Maybe what this says, though, is that these days politics are personal, possibly more so than ever before. We’ve got a President whose minute-to-minute thoughts are blasted out to the world via Twitter, a media that seems to alternate between brief spasms of muted anger and “measured” well-everybody-does-this equivocating, real-life freaking Nazis marching in the streets, kids walking out of schools to protest for stricter gun regulations, school districts spiraling down the toilet, convicted felons running for Congress, and any idea that politicians should be held to the highest standard of ethics and behavior tossed out the window.
When I was a kid, politicians weren’t like my friends and family — agree or disagree with what they said, they were smart (mostly, anyway) people who thought seriously about the impact their actions could have, because they knew they were playing with live ammo. Now, on the other hand, politicians are laid bare on TV and online, fallible, often broken human beings that have no more qualifications to be in office than the guy who restocks the toilet paper in the office bathroom.
So maybe it’s appropriate that the album’s opener, title track “What a Time to Be Alive,” is the most ripped-open raw and bitter I’ve heard McCaughan sound since the aforementioned breakup of Strings — he’s just exchanged a broken relationship for a broken government, this time around.
Naturally, that wouldn’t matter much if the band couldn’t back it up, but holy shit they do. The song is a fiery, snarling, insistent, halfway tongue-in-cheek blast of stomping rock fury; it’s immediately clear who it is the band’s aiming at (hint: he sits in the Oval Office at least some of the time), and it’s an awesome, awesome thing to see.
“Break the Glass” is equally intense, albeit with a sly smirk off to one side and the best damn harmony vocals I think I’ve ever heard from McCaughan and Ballance. Superchunk are seemingly warning the listener not to just run for the hills, as a whole lot of people out there have tried/wanted to do, physically or mentally, but to sit tight and sound the alarm.
Throughout What a Time to Be Alive, there’s this feeling of bewildered wonderment, like Superchunk are looking around and saying, “really? You’re not kidding, this is for real?” “Lost My Brain” makes it pretty plain right from the start, a raw-throated spasm of anger and disbelief at what’s been going on around us.
The slower, more melodic “Erasure,” which almost has a New Wave tinge to it, comes off to me like a condemnation of the modern media culture, where something stated as fact one day can be blithely shrugged off or ignored a day later, facts that don’t fit the narrative are dismissed as “fake news,” and reality is whatever we’re told it is at any given moment. When McCaughan sings about how empathy’s been weaponized, it’s like a punch to the gut.

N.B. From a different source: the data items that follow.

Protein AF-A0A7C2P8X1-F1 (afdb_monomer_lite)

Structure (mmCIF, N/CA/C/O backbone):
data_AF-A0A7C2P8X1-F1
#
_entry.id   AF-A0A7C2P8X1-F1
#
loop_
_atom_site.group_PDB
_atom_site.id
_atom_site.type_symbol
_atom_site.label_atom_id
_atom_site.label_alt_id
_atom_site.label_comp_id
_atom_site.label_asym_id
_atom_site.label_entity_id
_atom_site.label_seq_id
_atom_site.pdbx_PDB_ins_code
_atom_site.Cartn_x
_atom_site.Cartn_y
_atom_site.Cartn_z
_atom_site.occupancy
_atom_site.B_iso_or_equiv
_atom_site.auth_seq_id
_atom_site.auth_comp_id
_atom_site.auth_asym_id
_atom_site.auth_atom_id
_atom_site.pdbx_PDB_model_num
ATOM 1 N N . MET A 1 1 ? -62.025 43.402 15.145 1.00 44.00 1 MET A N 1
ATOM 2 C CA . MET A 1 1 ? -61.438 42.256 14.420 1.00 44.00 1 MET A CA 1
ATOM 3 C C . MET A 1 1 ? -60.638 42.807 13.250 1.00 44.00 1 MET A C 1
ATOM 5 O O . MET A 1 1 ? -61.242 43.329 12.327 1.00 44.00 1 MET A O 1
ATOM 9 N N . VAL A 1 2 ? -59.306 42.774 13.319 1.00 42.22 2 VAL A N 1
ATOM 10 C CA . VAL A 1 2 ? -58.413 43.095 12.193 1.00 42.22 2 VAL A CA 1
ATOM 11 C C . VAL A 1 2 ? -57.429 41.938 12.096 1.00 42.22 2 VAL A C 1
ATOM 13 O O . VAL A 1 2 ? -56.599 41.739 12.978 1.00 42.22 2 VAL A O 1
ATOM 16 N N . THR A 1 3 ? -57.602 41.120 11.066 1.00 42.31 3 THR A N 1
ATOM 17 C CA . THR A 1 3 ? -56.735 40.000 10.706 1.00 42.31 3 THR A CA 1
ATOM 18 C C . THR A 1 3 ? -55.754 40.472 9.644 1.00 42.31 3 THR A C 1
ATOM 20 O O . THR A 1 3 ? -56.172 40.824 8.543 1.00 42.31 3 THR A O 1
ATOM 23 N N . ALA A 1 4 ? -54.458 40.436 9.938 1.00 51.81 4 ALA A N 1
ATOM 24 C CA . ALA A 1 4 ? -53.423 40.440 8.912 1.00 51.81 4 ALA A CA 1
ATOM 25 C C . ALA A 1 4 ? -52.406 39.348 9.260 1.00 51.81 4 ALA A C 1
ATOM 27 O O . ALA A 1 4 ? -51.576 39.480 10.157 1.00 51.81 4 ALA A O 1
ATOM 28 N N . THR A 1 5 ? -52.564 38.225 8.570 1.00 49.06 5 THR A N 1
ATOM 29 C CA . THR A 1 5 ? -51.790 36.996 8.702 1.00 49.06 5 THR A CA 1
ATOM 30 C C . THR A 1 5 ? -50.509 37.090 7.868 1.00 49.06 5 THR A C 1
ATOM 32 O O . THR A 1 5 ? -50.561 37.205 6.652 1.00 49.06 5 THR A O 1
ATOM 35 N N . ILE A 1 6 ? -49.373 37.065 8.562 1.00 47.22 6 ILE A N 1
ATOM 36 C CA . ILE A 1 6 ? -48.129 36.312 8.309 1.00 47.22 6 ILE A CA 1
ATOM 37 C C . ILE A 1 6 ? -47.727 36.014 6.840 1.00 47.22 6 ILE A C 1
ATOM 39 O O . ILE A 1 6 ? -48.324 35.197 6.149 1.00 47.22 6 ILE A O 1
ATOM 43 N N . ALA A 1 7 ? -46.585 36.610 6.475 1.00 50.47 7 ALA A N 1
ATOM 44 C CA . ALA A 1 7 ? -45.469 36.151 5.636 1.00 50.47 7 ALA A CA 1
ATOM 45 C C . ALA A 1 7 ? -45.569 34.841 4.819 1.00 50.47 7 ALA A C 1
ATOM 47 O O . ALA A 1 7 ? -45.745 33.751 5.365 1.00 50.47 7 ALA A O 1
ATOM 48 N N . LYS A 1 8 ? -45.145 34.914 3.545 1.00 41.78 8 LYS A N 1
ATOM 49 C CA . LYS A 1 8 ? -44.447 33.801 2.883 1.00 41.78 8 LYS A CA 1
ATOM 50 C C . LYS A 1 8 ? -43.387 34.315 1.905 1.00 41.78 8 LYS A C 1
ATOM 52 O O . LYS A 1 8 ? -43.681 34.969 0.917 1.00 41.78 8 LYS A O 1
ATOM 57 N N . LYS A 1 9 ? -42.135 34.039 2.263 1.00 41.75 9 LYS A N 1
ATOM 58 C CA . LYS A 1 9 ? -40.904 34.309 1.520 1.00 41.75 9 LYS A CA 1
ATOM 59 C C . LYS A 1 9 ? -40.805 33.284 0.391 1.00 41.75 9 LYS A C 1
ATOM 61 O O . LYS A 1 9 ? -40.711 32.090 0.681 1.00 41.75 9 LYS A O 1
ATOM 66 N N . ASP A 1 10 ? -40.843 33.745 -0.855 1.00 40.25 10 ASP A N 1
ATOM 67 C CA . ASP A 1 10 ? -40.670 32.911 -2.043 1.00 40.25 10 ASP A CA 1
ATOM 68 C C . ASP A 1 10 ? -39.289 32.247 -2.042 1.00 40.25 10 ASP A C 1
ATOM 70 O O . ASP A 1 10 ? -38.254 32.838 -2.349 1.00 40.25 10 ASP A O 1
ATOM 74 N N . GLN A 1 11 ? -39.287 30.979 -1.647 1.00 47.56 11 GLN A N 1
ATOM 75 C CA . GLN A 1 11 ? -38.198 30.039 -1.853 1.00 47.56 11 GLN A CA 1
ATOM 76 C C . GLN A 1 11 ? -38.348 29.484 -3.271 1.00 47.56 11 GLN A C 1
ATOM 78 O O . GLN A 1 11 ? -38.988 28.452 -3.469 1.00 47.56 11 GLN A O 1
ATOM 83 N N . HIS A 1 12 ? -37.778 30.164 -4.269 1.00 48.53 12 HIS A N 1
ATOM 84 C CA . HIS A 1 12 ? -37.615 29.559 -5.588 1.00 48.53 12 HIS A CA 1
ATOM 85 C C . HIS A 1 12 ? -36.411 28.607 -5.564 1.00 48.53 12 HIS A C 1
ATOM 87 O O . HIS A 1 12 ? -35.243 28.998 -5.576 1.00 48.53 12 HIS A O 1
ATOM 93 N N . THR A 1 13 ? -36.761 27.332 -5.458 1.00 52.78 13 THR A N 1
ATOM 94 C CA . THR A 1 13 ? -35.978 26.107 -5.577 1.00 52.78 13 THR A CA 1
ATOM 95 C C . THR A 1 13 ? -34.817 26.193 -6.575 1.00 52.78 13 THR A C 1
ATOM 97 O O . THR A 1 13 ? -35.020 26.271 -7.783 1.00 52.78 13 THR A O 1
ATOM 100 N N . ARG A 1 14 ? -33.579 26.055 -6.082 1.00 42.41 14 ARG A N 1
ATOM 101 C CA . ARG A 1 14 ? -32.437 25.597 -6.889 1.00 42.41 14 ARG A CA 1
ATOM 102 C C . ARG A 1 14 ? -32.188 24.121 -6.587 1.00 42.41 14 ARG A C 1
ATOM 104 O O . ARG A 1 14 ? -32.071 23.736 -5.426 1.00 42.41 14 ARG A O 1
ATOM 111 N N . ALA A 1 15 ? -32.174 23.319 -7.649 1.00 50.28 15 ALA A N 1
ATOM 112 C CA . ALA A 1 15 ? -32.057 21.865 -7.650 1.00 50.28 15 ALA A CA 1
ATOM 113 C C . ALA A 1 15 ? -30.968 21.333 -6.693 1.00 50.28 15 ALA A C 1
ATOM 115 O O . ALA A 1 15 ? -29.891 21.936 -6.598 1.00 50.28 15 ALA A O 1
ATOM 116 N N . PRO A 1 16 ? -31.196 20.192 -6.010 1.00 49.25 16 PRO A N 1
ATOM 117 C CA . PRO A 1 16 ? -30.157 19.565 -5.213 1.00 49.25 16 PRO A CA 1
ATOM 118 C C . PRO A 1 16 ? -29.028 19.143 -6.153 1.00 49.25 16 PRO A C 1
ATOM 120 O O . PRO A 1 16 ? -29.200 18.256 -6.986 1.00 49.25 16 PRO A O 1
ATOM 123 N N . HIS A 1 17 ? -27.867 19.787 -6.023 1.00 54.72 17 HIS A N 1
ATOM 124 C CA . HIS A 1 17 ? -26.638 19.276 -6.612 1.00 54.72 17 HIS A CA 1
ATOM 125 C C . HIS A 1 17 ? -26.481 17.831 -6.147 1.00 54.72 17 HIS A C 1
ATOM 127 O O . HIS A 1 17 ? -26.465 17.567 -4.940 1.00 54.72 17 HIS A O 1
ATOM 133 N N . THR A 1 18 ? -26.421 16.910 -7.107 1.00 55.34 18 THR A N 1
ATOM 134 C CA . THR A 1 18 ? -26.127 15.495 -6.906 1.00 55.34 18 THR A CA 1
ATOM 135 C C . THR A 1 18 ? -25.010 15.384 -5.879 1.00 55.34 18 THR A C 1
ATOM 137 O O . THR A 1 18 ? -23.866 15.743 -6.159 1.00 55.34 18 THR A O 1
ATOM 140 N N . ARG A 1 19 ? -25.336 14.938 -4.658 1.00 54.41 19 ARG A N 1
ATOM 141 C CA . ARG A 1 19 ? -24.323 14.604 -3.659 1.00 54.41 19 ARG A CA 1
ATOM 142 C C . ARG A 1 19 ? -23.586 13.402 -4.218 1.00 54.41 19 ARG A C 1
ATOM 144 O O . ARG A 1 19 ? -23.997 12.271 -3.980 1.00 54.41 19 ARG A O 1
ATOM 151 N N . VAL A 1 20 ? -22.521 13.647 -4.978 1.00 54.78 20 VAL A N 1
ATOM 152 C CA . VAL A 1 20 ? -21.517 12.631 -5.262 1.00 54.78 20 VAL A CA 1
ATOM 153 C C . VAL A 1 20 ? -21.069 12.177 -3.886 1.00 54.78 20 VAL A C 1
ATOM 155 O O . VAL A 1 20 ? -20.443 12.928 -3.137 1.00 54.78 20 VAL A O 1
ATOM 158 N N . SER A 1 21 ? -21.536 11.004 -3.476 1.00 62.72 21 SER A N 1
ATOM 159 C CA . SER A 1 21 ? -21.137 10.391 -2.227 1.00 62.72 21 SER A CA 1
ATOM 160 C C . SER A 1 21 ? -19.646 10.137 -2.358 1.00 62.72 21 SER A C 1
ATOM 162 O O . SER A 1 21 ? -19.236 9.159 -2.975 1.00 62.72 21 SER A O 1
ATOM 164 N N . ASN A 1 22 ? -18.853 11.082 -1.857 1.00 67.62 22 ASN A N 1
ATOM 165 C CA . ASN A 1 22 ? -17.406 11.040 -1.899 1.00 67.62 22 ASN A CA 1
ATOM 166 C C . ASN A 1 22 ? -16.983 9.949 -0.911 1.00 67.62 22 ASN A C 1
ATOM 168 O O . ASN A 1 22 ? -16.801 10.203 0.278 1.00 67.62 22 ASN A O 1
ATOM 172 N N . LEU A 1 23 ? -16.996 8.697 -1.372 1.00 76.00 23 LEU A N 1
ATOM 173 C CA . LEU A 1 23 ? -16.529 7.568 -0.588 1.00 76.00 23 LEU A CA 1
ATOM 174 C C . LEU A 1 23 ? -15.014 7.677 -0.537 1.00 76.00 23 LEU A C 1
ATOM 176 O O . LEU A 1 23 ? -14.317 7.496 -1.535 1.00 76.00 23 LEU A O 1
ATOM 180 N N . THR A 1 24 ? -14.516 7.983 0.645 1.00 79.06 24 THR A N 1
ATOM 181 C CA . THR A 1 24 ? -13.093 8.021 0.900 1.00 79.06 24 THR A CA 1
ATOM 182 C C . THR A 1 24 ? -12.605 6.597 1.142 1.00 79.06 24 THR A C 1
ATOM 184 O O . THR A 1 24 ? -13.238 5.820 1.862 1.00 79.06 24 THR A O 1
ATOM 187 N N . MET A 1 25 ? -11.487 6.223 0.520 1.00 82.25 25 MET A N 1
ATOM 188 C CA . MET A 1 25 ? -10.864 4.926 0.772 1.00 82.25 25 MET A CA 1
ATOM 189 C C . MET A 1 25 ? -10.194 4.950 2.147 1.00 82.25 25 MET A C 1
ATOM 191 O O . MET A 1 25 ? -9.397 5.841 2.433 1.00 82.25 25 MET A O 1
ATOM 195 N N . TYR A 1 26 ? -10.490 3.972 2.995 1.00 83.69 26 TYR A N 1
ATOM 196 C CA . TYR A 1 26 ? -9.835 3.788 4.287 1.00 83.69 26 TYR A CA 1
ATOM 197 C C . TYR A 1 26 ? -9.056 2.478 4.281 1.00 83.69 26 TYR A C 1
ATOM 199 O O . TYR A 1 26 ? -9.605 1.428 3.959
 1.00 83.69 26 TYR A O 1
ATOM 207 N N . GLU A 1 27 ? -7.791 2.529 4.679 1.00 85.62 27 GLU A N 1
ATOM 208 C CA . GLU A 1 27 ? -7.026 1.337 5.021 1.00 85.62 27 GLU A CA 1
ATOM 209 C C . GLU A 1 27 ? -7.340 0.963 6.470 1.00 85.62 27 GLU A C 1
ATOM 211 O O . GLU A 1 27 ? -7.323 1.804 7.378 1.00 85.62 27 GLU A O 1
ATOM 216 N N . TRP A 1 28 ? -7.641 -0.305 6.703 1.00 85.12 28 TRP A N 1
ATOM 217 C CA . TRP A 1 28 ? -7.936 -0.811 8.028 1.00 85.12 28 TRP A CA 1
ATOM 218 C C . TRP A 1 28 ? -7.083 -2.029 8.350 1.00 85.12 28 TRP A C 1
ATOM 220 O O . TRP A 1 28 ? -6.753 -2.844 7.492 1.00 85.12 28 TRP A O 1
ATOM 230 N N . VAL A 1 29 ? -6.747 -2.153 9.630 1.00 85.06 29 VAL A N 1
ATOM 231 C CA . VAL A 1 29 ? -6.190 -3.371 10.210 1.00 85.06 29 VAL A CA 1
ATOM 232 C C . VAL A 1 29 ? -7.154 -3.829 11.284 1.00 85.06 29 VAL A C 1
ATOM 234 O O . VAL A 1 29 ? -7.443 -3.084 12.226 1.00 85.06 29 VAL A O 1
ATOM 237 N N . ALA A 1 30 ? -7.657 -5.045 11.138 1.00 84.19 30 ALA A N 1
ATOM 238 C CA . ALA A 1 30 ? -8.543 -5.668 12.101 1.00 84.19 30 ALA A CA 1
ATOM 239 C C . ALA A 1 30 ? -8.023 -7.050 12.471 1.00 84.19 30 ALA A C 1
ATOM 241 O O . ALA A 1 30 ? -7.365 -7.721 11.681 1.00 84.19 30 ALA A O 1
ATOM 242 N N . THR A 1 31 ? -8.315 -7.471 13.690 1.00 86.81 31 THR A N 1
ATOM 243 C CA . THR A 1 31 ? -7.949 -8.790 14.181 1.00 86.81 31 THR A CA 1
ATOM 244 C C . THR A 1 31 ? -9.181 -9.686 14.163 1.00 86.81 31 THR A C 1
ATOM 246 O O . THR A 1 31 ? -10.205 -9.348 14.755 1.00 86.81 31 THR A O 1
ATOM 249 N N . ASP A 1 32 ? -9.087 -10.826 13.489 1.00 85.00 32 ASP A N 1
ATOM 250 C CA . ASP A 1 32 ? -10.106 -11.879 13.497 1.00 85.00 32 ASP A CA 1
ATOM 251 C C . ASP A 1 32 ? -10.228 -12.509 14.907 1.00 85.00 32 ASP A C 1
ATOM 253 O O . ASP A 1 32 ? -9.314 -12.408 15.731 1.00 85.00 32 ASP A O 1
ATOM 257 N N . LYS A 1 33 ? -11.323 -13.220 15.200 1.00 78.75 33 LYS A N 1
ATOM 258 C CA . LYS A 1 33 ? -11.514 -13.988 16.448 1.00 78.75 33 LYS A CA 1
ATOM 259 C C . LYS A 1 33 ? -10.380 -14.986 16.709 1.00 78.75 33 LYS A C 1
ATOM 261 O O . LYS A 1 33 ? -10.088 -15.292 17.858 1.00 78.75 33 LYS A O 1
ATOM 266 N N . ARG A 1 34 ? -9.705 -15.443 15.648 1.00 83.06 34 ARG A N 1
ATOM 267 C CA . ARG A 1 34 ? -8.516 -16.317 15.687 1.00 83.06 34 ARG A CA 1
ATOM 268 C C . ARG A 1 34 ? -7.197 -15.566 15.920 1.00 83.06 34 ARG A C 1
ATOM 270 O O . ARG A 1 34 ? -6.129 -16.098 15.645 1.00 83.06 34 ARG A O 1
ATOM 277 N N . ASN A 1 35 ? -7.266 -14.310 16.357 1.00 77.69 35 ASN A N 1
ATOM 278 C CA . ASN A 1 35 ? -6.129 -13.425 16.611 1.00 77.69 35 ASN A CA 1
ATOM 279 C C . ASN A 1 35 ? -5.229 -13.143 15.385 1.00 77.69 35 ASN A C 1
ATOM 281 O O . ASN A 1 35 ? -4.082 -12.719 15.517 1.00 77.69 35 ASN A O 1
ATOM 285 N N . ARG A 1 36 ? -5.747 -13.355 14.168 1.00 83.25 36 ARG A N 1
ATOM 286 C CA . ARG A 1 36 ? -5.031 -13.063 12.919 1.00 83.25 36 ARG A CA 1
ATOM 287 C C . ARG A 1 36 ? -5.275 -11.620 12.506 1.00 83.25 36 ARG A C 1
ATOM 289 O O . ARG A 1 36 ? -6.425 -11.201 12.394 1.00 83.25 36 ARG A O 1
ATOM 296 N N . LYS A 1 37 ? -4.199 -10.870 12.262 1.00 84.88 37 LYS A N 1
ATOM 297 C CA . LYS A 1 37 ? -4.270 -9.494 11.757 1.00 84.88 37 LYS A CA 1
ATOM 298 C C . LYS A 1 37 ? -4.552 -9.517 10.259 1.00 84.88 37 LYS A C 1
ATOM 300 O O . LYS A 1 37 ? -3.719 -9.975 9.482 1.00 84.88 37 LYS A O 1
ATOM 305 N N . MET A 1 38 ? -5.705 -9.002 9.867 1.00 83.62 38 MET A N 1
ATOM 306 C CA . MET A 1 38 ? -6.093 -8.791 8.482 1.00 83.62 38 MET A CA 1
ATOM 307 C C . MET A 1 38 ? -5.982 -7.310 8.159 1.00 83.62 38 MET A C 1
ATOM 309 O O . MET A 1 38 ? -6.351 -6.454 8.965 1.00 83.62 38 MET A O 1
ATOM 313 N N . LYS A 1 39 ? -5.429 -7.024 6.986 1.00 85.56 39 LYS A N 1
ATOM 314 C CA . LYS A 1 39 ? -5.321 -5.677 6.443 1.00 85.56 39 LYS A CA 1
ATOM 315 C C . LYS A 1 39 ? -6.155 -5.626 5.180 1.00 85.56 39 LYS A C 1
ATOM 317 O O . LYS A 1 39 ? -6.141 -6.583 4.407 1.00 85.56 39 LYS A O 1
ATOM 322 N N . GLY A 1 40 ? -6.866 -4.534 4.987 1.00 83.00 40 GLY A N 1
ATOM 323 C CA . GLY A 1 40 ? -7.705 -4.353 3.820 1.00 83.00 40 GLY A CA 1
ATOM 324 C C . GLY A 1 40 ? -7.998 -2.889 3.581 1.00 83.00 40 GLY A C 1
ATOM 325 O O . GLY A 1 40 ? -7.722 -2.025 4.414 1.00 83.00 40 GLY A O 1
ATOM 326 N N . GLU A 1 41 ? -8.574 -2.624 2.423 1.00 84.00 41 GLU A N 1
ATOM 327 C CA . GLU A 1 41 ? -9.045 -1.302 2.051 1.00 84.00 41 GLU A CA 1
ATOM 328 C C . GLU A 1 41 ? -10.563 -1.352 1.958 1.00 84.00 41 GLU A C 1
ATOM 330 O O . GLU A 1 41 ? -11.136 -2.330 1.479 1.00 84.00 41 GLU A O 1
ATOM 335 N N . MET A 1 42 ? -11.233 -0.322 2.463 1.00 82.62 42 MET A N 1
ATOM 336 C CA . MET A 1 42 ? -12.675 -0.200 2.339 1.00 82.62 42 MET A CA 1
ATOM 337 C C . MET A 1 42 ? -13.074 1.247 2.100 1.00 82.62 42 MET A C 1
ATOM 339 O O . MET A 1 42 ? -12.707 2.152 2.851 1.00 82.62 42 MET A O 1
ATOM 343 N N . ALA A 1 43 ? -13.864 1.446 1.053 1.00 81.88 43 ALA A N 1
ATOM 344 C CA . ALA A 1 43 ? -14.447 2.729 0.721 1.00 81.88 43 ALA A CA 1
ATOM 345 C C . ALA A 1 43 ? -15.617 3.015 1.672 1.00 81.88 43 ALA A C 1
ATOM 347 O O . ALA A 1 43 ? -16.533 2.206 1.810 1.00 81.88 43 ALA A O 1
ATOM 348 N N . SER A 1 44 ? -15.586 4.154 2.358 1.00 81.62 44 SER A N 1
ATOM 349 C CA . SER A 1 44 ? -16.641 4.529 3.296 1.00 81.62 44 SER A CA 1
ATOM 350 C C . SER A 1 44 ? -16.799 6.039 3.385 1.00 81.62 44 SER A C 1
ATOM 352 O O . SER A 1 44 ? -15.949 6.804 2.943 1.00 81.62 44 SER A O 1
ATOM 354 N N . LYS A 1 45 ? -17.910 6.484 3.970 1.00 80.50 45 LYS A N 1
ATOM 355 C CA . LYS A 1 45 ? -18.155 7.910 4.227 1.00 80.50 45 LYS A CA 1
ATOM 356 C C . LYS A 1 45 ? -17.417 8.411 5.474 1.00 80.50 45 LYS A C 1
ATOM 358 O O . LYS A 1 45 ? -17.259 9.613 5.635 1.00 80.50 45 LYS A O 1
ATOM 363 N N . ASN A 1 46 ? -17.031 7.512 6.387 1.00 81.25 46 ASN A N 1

I mentioned the band’s punk past above, and it’s definitely in evidence here, particularly on the speeding, full-tilt blast of “Cloud of Hate,” which makes me think of classic track “Precision Auto” more than anything off any more recent releases. (And yeah, you can probably guess, again, who the song’s aimed at.) On “All for You,” McCaughan gets downright confrontational, yelling, “Fight me / I don’t like to get hit but / fight me,” and yeah, I get that. Some days it feels like a fight is pretty justified.
Then there’s “Reagan Youth,” a shout-out to the iconic ’80s hardcore band that McCaughan testifies “taught you how to feel,” while acknowledging that the band couldn’t stay the way they started out. There’s a hint of sadness to it, a little note of regret that lodges in your chest when you hear it, making you remember that youth doesn’t last forever, and the real world always intrudes.

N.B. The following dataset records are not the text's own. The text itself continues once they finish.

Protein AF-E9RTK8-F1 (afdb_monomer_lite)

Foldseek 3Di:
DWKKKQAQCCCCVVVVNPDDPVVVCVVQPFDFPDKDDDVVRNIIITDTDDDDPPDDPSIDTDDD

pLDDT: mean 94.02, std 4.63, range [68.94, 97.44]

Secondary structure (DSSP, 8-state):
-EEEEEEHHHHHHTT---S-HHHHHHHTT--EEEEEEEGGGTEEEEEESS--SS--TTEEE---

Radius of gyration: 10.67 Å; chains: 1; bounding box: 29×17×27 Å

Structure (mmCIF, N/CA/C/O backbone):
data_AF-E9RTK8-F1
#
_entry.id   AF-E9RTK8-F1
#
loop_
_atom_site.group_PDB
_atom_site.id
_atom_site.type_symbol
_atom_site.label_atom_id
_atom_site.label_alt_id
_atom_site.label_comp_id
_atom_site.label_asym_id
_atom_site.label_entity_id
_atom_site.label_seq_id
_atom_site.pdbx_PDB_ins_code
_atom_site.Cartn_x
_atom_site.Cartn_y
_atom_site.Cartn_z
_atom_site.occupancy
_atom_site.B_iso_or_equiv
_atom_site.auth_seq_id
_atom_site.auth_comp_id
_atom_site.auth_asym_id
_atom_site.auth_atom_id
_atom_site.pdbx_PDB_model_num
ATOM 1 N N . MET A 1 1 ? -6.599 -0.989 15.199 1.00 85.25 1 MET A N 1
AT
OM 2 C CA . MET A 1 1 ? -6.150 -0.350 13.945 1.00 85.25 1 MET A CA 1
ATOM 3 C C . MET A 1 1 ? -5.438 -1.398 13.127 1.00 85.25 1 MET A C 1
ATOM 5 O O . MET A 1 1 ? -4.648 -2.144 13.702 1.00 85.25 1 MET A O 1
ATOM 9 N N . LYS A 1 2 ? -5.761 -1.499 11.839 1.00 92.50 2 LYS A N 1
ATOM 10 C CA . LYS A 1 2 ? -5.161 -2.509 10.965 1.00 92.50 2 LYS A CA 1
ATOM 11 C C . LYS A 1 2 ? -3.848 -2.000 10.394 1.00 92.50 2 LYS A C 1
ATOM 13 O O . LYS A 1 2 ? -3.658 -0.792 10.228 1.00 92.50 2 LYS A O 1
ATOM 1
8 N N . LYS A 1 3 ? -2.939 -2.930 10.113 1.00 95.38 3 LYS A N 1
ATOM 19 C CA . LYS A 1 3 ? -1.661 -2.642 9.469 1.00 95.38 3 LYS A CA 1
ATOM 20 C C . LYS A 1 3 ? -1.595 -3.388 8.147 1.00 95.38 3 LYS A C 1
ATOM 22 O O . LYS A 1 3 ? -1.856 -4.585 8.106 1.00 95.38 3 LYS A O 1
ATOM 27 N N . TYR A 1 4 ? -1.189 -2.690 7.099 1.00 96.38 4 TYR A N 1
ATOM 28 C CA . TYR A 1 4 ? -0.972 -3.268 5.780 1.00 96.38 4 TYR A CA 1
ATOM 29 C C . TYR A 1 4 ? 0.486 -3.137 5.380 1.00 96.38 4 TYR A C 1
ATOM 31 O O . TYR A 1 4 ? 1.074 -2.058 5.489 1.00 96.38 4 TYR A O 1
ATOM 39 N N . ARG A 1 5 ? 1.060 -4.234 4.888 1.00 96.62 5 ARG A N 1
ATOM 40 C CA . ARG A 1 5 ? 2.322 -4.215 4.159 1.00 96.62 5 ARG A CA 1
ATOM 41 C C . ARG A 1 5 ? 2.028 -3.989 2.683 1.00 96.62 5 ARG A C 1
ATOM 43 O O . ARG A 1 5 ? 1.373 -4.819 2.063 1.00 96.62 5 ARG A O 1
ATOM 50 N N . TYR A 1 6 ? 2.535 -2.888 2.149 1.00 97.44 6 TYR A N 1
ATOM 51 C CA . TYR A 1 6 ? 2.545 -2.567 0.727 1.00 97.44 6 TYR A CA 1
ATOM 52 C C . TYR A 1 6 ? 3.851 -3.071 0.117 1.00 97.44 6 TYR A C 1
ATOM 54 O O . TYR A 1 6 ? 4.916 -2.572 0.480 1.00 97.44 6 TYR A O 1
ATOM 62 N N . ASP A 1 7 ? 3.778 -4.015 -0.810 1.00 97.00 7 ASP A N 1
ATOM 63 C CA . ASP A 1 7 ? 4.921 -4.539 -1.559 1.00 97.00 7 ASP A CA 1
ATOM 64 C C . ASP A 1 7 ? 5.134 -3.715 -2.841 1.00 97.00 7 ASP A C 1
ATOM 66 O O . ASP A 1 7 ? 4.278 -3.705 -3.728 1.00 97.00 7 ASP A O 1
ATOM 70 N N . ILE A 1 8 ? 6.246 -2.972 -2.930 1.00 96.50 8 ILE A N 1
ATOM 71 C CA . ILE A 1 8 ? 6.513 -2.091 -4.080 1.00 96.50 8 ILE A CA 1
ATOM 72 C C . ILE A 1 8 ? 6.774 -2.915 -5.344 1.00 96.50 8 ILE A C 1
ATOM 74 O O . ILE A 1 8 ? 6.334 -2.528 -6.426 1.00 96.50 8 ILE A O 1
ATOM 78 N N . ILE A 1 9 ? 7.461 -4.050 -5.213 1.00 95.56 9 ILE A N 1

Closer “Black Thread” runs along similar lines, more thoughtful and somber than most of the rest of What a Time to Be Alive, although there’s still a nice, Hüsker Dü-style buzz to it. The band gets back to a bit more of that aforementioned obliqueness here, but even still, it’s melancholy and resigned and feels like an elegy for a simpler, smarter, less-insane time. What a time to be alive, indeed.